The problem with sharing poetry on the internet: how to properly cite poems found online

I’ve been taking Buddhism classes at the Auckland Buddhist Centre almost nonstop since the beginning of the year, and on top of that, have been reading a lot of books by / about / for people committed to living Buddhist practices more fully. One of the unexpected results of this activity is that I am regularly encountering poems that are both “old friends” and many that are completely new to me.

These days I’m far more interested in keeping track of my favorite poems than I have been in the past. As someone who appreciates both accuracy and giving credit where credit is due, sharing poems on the internet feels fraught with peril… and it gets worse when I’m often using the internet to track down poems I encounter in the wild, remembering only fragments.
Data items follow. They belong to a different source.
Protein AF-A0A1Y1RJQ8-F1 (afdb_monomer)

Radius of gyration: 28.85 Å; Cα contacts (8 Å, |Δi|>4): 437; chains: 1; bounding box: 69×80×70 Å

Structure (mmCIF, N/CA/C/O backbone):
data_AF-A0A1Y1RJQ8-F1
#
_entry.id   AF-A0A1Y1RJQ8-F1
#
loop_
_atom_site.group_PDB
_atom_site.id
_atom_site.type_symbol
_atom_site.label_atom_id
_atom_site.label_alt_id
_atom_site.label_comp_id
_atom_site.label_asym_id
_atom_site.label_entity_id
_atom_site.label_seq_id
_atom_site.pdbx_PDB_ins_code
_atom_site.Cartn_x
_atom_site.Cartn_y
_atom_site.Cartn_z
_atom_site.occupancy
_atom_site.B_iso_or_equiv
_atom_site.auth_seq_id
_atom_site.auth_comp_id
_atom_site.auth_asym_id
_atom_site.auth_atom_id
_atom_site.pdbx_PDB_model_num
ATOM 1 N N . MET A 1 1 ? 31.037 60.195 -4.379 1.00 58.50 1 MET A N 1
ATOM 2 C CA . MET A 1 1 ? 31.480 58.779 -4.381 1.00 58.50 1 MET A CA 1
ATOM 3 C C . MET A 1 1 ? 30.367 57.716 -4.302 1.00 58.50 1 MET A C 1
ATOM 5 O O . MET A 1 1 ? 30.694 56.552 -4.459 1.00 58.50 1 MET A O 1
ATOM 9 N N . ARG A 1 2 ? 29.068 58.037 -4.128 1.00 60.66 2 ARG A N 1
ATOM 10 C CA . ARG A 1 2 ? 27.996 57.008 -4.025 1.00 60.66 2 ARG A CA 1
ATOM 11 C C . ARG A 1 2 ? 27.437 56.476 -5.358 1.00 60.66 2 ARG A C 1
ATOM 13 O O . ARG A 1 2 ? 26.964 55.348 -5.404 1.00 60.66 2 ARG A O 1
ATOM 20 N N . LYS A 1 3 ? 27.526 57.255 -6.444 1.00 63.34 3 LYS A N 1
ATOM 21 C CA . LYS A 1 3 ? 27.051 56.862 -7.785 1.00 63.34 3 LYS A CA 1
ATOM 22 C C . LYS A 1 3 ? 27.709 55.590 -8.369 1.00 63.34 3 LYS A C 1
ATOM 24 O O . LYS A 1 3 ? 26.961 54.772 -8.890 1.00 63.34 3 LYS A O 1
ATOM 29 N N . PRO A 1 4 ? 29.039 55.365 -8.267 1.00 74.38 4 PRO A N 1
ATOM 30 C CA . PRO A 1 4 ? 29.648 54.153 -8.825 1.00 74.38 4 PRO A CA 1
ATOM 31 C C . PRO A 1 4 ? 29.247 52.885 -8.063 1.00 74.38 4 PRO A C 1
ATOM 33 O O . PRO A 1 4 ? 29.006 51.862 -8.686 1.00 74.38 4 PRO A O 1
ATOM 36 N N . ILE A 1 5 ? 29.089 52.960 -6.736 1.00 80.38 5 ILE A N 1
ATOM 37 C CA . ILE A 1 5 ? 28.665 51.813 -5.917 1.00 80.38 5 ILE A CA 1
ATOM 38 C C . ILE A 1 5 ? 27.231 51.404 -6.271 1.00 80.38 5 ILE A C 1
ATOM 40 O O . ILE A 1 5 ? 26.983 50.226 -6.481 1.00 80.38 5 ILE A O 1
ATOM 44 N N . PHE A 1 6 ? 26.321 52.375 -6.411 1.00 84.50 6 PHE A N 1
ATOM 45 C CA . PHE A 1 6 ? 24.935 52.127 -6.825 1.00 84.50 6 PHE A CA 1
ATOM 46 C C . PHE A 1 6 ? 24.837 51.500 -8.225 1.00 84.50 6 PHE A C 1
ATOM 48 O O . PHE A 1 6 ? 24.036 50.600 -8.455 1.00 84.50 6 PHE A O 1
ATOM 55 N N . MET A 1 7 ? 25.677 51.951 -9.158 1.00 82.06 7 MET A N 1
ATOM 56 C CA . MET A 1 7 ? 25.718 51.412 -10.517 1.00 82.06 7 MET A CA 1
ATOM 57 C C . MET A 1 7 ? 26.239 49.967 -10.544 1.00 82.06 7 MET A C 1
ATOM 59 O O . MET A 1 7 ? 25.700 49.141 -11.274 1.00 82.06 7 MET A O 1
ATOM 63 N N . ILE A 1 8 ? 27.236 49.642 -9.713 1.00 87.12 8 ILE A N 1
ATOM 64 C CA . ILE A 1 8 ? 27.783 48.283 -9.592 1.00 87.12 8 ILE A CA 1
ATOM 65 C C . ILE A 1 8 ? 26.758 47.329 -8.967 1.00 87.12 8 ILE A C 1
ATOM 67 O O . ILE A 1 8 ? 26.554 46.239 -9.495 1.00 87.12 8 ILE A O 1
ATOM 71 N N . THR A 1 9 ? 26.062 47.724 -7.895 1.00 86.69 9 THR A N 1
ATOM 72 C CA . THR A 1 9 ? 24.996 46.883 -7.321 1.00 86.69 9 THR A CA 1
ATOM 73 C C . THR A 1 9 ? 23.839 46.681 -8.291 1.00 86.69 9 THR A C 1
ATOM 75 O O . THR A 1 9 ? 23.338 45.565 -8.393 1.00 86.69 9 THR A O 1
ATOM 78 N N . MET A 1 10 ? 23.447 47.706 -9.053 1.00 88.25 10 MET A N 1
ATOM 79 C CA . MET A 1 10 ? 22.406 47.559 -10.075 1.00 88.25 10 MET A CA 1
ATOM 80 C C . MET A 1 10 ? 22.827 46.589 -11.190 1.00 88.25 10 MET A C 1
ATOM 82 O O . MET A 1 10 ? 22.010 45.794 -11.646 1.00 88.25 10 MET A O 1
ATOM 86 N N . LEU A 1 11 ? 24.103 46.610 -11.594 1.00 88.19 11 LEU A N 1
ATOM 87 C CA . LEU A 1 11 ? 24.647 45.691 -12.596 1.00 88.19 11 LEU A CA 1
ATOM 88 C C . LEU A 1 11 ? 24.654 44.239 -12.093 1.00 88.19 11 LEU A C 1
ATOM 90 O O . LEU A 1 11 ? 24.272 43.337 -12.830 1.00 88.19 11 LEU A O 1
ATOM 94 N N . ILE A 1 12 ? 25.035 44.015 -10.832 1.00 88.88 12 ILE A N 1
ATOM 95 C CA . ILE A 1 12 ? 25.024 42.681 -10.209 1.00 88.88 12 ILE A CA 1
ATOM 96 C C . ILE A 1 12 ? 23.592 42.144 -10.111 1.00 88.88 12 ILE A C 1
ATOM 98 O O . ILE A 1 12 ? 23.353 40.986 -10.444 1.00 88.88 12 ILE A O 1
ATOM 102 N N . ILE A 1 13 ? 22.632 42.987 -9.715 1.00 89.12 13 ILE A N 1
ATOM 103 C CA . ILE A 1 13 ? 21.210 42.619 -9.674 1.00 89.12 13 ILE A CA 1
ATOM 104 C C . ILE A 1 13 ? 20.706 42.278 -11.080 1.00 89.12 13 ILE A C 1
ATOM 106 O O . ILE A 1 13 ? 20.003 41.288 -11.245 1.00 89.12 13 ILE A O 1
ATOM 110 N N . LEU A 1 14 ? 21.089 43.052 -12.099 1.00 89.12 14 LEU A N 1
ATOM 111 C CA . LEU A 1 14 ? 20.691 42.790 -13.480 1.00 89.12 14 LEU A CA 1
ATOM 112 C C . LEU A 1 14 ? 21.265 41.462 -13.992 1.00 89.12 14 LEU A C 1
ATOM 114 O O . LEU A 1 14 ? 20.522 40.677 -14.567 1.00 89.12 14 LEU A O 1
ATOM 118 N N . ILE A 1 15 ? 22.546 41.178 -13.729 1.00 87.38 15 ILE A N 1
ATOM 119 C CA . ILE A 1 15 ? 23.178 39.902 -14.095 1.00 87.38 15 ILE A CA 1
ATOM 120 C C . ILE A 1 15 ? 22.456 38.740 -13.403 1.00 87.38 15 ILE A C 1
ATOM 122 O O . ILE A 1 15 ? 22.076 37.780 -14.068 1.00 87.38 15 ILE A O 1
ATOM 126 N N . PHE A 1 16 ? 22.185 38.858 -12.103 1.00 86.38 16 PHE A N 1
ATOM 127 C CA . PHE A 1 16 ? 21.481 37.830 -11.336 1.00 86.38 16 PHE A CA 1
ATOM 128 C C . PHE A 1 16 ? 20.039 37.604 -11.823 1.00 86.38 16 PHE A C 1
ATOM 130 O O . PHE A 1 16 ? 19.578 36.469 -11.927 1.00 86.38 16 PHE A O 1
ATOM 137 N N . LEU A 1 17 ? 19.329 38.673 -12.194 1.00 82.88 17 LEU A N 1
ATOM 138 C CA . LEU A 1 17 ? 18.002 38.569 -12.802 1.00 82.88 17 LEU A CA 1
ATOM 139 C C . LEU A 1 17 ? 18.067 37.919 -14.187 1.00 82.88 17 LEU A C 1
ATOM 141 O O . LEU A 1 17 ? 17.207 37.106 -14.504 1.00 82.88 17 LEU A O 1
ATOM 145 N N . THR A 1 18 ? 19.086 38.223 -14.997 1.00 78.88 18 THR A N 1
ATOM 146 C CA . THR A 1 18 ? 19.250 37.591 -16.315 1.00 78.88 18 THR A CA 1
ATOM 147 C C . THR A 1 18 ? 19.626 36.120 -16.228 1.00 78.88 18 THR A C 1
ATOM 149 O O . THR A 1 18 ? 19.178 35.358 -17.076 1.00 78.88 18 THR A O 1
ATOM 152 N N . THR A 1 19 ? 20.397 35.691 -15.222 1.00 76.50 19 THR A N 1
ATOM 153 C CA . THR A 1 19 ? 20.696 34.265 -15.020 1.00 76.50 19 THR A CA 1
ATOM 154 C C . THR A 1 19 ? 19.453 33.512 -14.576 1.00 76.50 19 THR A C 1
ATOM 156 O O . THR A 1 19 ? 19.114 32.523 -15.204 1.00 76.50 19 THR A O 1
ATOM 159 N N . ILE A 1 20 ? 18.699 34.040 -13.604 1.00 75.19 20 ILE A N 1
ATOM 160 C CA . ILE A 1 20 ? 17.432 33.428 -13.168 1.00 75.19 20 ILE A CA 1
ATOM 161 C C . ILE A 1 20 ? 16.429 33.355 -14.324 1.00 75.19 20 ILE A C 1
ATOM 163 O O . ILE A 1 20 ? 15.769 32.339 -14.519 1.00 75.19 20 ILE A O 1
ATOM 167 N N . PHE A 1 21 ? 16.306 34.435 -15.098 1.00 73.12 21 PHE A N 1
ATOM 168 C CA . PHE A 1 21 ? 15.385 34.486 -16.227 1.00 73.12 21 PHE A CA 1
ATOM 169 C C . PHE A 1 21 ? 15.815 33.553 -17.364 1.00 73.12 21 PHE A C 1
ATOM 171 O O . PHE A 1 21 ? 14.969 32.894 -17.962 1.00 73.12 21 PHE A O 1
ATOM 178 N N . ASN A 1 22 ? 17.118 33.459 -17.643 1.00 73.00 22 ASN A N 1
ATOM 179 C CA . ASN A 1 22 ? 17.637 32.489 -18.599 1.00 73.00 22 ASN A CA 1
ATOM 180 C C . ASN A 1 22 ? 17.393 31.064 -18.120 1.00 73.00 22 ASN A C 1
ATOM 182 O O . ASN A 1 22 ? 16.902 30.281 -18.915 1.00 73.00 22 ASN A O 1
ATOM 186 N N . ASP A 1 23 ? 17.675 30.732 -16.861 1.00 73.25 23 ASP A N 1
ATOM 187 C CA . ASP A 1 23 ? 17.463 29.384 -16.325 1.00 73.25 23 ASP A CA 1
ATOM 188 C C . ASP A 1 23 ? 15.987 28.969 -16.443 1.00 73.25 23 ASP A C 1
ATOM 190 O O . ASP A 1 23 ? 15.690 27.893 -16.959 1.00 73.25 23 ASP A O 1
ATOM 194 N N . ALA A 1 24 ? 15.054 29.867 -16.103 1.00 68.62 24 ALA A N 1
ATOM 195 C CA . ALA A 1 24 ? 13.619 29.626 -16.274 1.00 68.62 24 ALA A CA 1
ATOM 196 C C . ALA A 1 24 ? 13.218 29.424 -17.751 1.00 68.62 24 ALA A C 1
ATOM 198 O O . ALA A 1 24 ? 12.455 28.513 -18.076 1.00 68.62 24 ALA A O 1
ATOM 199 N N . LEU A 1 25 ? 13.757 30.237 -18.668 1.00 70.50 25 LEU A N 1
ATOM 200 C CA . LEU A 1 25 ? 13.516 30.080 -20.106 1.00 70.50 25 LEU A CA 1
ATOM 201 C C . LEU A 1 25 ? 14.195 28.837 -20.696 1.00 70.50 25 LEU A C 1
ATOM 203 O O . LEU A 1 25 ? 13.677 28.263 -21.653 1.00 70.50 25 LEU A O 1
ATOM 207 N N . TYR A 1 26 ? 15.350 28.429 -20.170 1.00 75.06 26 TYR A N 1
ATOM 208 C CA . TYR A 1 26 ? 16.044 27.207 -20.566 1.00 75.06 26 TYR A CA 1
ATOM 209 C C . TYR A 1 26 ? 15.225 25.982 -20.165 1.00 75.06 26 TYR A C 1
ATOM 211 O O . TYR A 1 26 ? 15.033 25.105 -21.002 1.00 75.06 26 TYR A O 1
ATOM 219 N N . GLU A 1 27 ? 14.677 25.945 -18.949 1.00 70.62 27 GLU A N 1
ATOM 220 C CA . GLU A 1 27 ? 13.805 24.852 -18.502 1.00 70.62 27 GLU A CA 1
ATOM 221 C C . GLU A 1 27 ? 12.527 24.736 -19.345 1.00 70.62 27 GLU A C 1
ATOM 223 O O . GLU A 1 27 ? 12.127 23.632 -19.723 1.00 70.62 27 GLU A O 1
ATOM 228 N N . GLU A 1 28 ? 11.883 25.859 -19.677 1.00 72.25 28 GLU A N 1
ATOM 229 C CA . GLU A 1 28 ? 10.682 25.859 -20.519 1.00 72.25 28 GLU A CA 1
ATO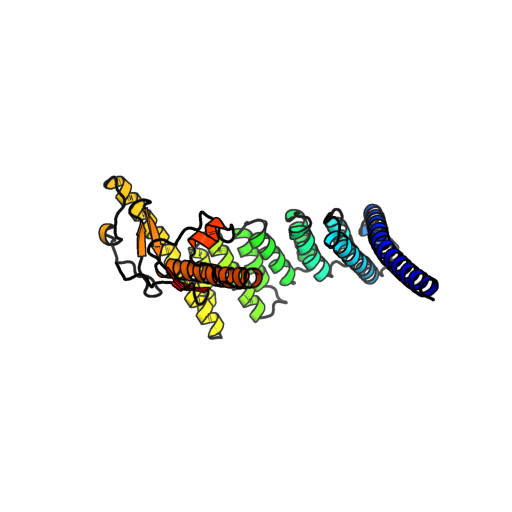M 230 C C . GLU A 1 28 ? 10.992 25.435 -21.963 1.00 72.25 28 GLU A C 1
ATOM 232 O O . GLU A 1 28 ? 10.290 24.595 -22.530 1.00 72.25 28 GLU A O 1
ATOM 237 N N . ARG A 1 29 ? 12.079 25.950 -22.554 1.00 73.25 29 ARG A N 1
ATOM 238 C CA . ARG A 1 29 ? 12.508 25.570 -23.910 1.00 73.25 29 ARG A CA 1
ATOM 239 C C . ARG A 1 29 ? 12.917 24.110 -24.002 1.00 73.25 29 ARG A C 1
ATOM 241 O O . ARG A 1 29 ? 12.561 23.457 -24.981 1.00 73.25 29 ARG A O 1
ATOM 248 N N . GLU A 1 30 ? 13.651 23.603 -23.017 1.00 75.06 30 GLU A N 1
ATOM 249 C CA . GLU A 1 30 ? 14.094 22.211 -23.019 1.00 75.06 30 GLU A CA 1
ATOM 250 C C . GLU A 1 30 ? 12.903 21.262 -22.843 1.00 75.06 30 GLU A C 1
ATOM 252 O O . GLU A 1 30 ? 12.811 20.275 -23.565 1.00 75.06 30 GLU A O 1
ATOM 257 N N . ARG A 1 31 ? 11.916 21.603 -22.001 1.00 74.88 31 ARG A N 1
ATOM 258 C CA . ARG A 1 31 ? 10.649 20.856 -21.905 1.00 74.88 31 ARG A CA 1
ATOM 259 C C . ARG A 1 31 ? 9.918 20.796 -23.244 1.00 74.88 31 ARG A C 1
ATOM 261 O O . ARG A 1 31 ? 9.636 19.707 -23.727 1.00 74.88 31 ARG A O 1
ATOM 268 N N . VAL A 1 32 ? 9.670 21.951 -23.869 1.00 75.19 32 VAL A N 1
ATOM 269 C CA . VAL A 1 32 ? 8.973 22.043 -25.165 1.00 75.19 32 VAL A CA 1
ATOM 270 C C . VAL A 1 32 ? 9.724 21.277 -26.260 1.00 75.19 32 VAL A C 1
ATOM 272 O O . VAL A 1 32 ? 9.112 20.625 -27.108 1.00 75.19 32 VAL A O 1
ATOM 275 N N . ARG A 1 33 ? 11.059 21.322 -26.238 1.00 77.00 33 ARG A N 1
ATOM 276 C CA . ARG A 1 33 ? 11.903 20.548 -27.146 1.00 77.00 33 ARG A CA 1
ATOM 277 C C . ARG A 1 33 ? 11.754 19.047 -26.911 1.00 77.00 33 ARG A C 1
ATOM 279 O O . ARG A 1 33 ? 11.549 18.324 -27.881 1.00 77.00 33 ARG A O 1
ATOM 286 N N . ILE A 1 34 ? 11.851 18.580 -25.665 1.00 75.00 34 ILE A N 1
ATOM 287 C CA . ILE A 1 34 ? 11.703 17.158 -25.333 1.00 75.00 34 ILE A CA 1
ATOM 288 C C . ILE A 1 34 ? 10.293 16.680 -25.700 1.00 75.00 34 ILE A C 1
ATOM 290 O O . ILE A 1 34 ? 10.169 15.625 -26.311 1.00 75.00 34 ILE A O 1
ATOM 294 N N . ASP A 1 35 ? 9.245 17.460 -25.425 1.00 76.25 35 ASP A N 1
ATOM 295 C CA . ASP A 1 35 ? 7.868 17.154 -25.836 1.00 76.25 35 ASP A CA 1
ATOM 296 C C . ASP A 1 35 ? 7.753 16.937 -27.350 1.00 76.25 35 ASP A C 1
ATOM 298 O O . ASP A 1 35 ? 7.190 15.935 -27.795 1.00 76.25 35 ASP A O 1
ATOM 302 N N . MET A 1 36 ? 8.320 17.843 -28.156 1.00 71.94 36 MET A N 1
ATOM 303 C CA . MET A 1 36 ? 8.352 17.668 -29.610 1.00 71.94 36 MET A CA 1
ATOM 304 C C . MET A 1 36 ? 9.169 16.437 -30.008 1.00 71.94 36 MET A C 1
ATOM 306 O O . MET A 1 36 ? 8.701 15.634 -30.812 1.00 71.94 36 MET A O 1
ATOM 310 N N . GLU A 1 37 ? 10.365 16.248 -29.443 1.00 75.62 37 GLU A N 1
ATOM 311 C CA . GLU A 1 37 ? 11.200 15.077 -29.730 1.00 75.62 37 GLU A CA 1
ATOM 312 C C . GLU A 1 37 ? 10.463 13.763 -29.428 1.00 75.62 37 GLU A C 1
ATOM 314 O O . GLU A 1 37 ? 10.590 12.823 -30.209 1.00 75.62 37 GLU A O 1
ATOM 319 N N . MET A 1 38 ? 9.669 13.703 -28.352 1.00 77.38 38 MET A N 1
ATOM 320 C CA . MET A 1 38 ? 8.907 12.512 -27.955 1.00 77.38 38 MET A CA 1
ATOM 321 C C . MET A 1 38 ? 7.653 12.295 -28.798 1.00 77.38 38 MET A C 1
ATOM 323 O O . MET A 1 38 ? 7.355 11.153 -29.148 1.00 77.38 38 MET A O 1
ATOM 327 N N . ALA A 1 39 ? 6.964 13.369 -29.188 1.00 71.38 39 ALA A N 1
ATOM 328 C CA . ALA A 1 39 ? 5.817 13.295 -30.090 1.00 71.38 39 ALA A CA 1
ATOM 329 C C . ALA A 1 39 ? 6.194 12.725 -31.471 1.00 71.38 39 ALA A C 1
ATOM 331 O O . ALA A 1 39 ? 5.405 12.000 -32.077 1.00 71.38 39 ALA A O 1
ATOM 332 N N . TYR A 1 40 ? 7.401 13.029 -31.963 1.00 67.75 40 TYR A N 1
ATOM 333 C CA . TYR A 1 40 ? 7.912 12.531 -33.246 1.00 67.75 40 TYR A CA 1
ATOM 334 C C . TYR A 1 40 ? 8.837 11.315 -33.114 1.00 67.75 40 TYR A C 1
ATOM 336 O O . TYR A 1 40 ? 9.342 10.824 -34.128 1.00 67.75 40 TYR A O 1
ATOM 344 N N . PHE A 1 41 ? 9.083 10.821 -31.896 1.00 71.69 41 PHE A N 1
ATOM 345 C CA . PHE A 1 41 ? 9.999 9.704 -31.702 1.00 71.69 41 PHE A CA 1
ATOM 346 C C . PHE A 1 41 ? 9.408 8.429 -32.324 1.00 71.69 41 PHE A C 1
ATOM 348 O O . PHE A 1 41 ? 8.265 8.072 -32.009 1.00 71.69 41 PHE A O 1
ATOM 355 N N . PRO A 1 42 ? 10.148 7.739 -33.213 1.00 69.75 42 PRO A N 1
ATOM 356 C CA . PRO A 1 42 ? 9.630 6.580 -33.928 1.00 69.75 42 PRO A CA 1
ATOM 357 C C . PRO A 1 42 ? 9.262 5.447 -32.967 1.00 69.75 42 PRO A C 1
ATOM 359 O O . PRO A 1 42 ? 9.831 5.315 -31.882 1.00 69.75 42 PRO A O 1
ATOM 362 N N . ASN A 1 43 ? 8.317 4.599 -33.386 1.00 67.12 43 ASN A N 1
ATOM 363 C CA . ASN A 1 43 ? 7.957 3.415 -32.610 1.00 67.12 43 ASN A CA 1
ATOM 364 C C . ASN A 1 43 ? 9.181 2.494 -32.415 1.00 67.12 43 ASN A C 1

Copyright infringement and amplification of errors and misattribution, Oh My!

Example: the Countee Cullen poem I shared recently is actually quite a bit longer than the portion that I (and many other people before me) shared online. I certainly didn’t realize how much more there is to it until I went looking for a reputable source; I considered including the whole thing in my post, but in the end opted to reproduce the “error,” if that’s the most appropriate way to describe the unintentional truncation of a poem without indication that it’s only an excerpt.

Here’s another example: I recently shared Portia Nelson’s poem “Autobiography in Five Chapters” after re-encountering it toward the end of Jack Kornfield’s book, The Eightfold Path for Householders. It’s an easy poem to Google up.

But because of guilt or the need to be right or righteousness or whatever, it was bugging me that a bunch of other sites were referring to the title of the poem as “Autobiography in Five Short Chapters”. I kept digging, and I figure the 35th anniversary edition of Portia Nelson’s own book got it right; I’m pretty sure it is in fact called “Autobiography in Five Short Chapters”. [I have no idea whether the punctuation is supposed to be inside or outside the quotation marks here, gah.]

It’s been a long time since I’ve written an academic paper with proper citations (and while I’m at it, I’ll add that my sense of “proper” spelling and punctuation has been thoroughly confused by having moved to a place where British English is the norm). AND it still seems like the right thing to do to properly credit authors and publishers and the like when I reproduce their work.

Apparently this is the way to do it:

  1. The author’s name
  2. The poem title in quotation marks
  3. The website title in italics
  4. The date the poem was posted (in day-month-year order)
  5. The publication medium (Web)
  6. The date you accessed the poem

Thanks, Jennifer Spirko, “How to Cite Poems Found Online in MLA Style,” as discovered at Pen and the Pad, posted 17 April 2017, accessed via the web on 15 July 2018. I’m going to make the effort.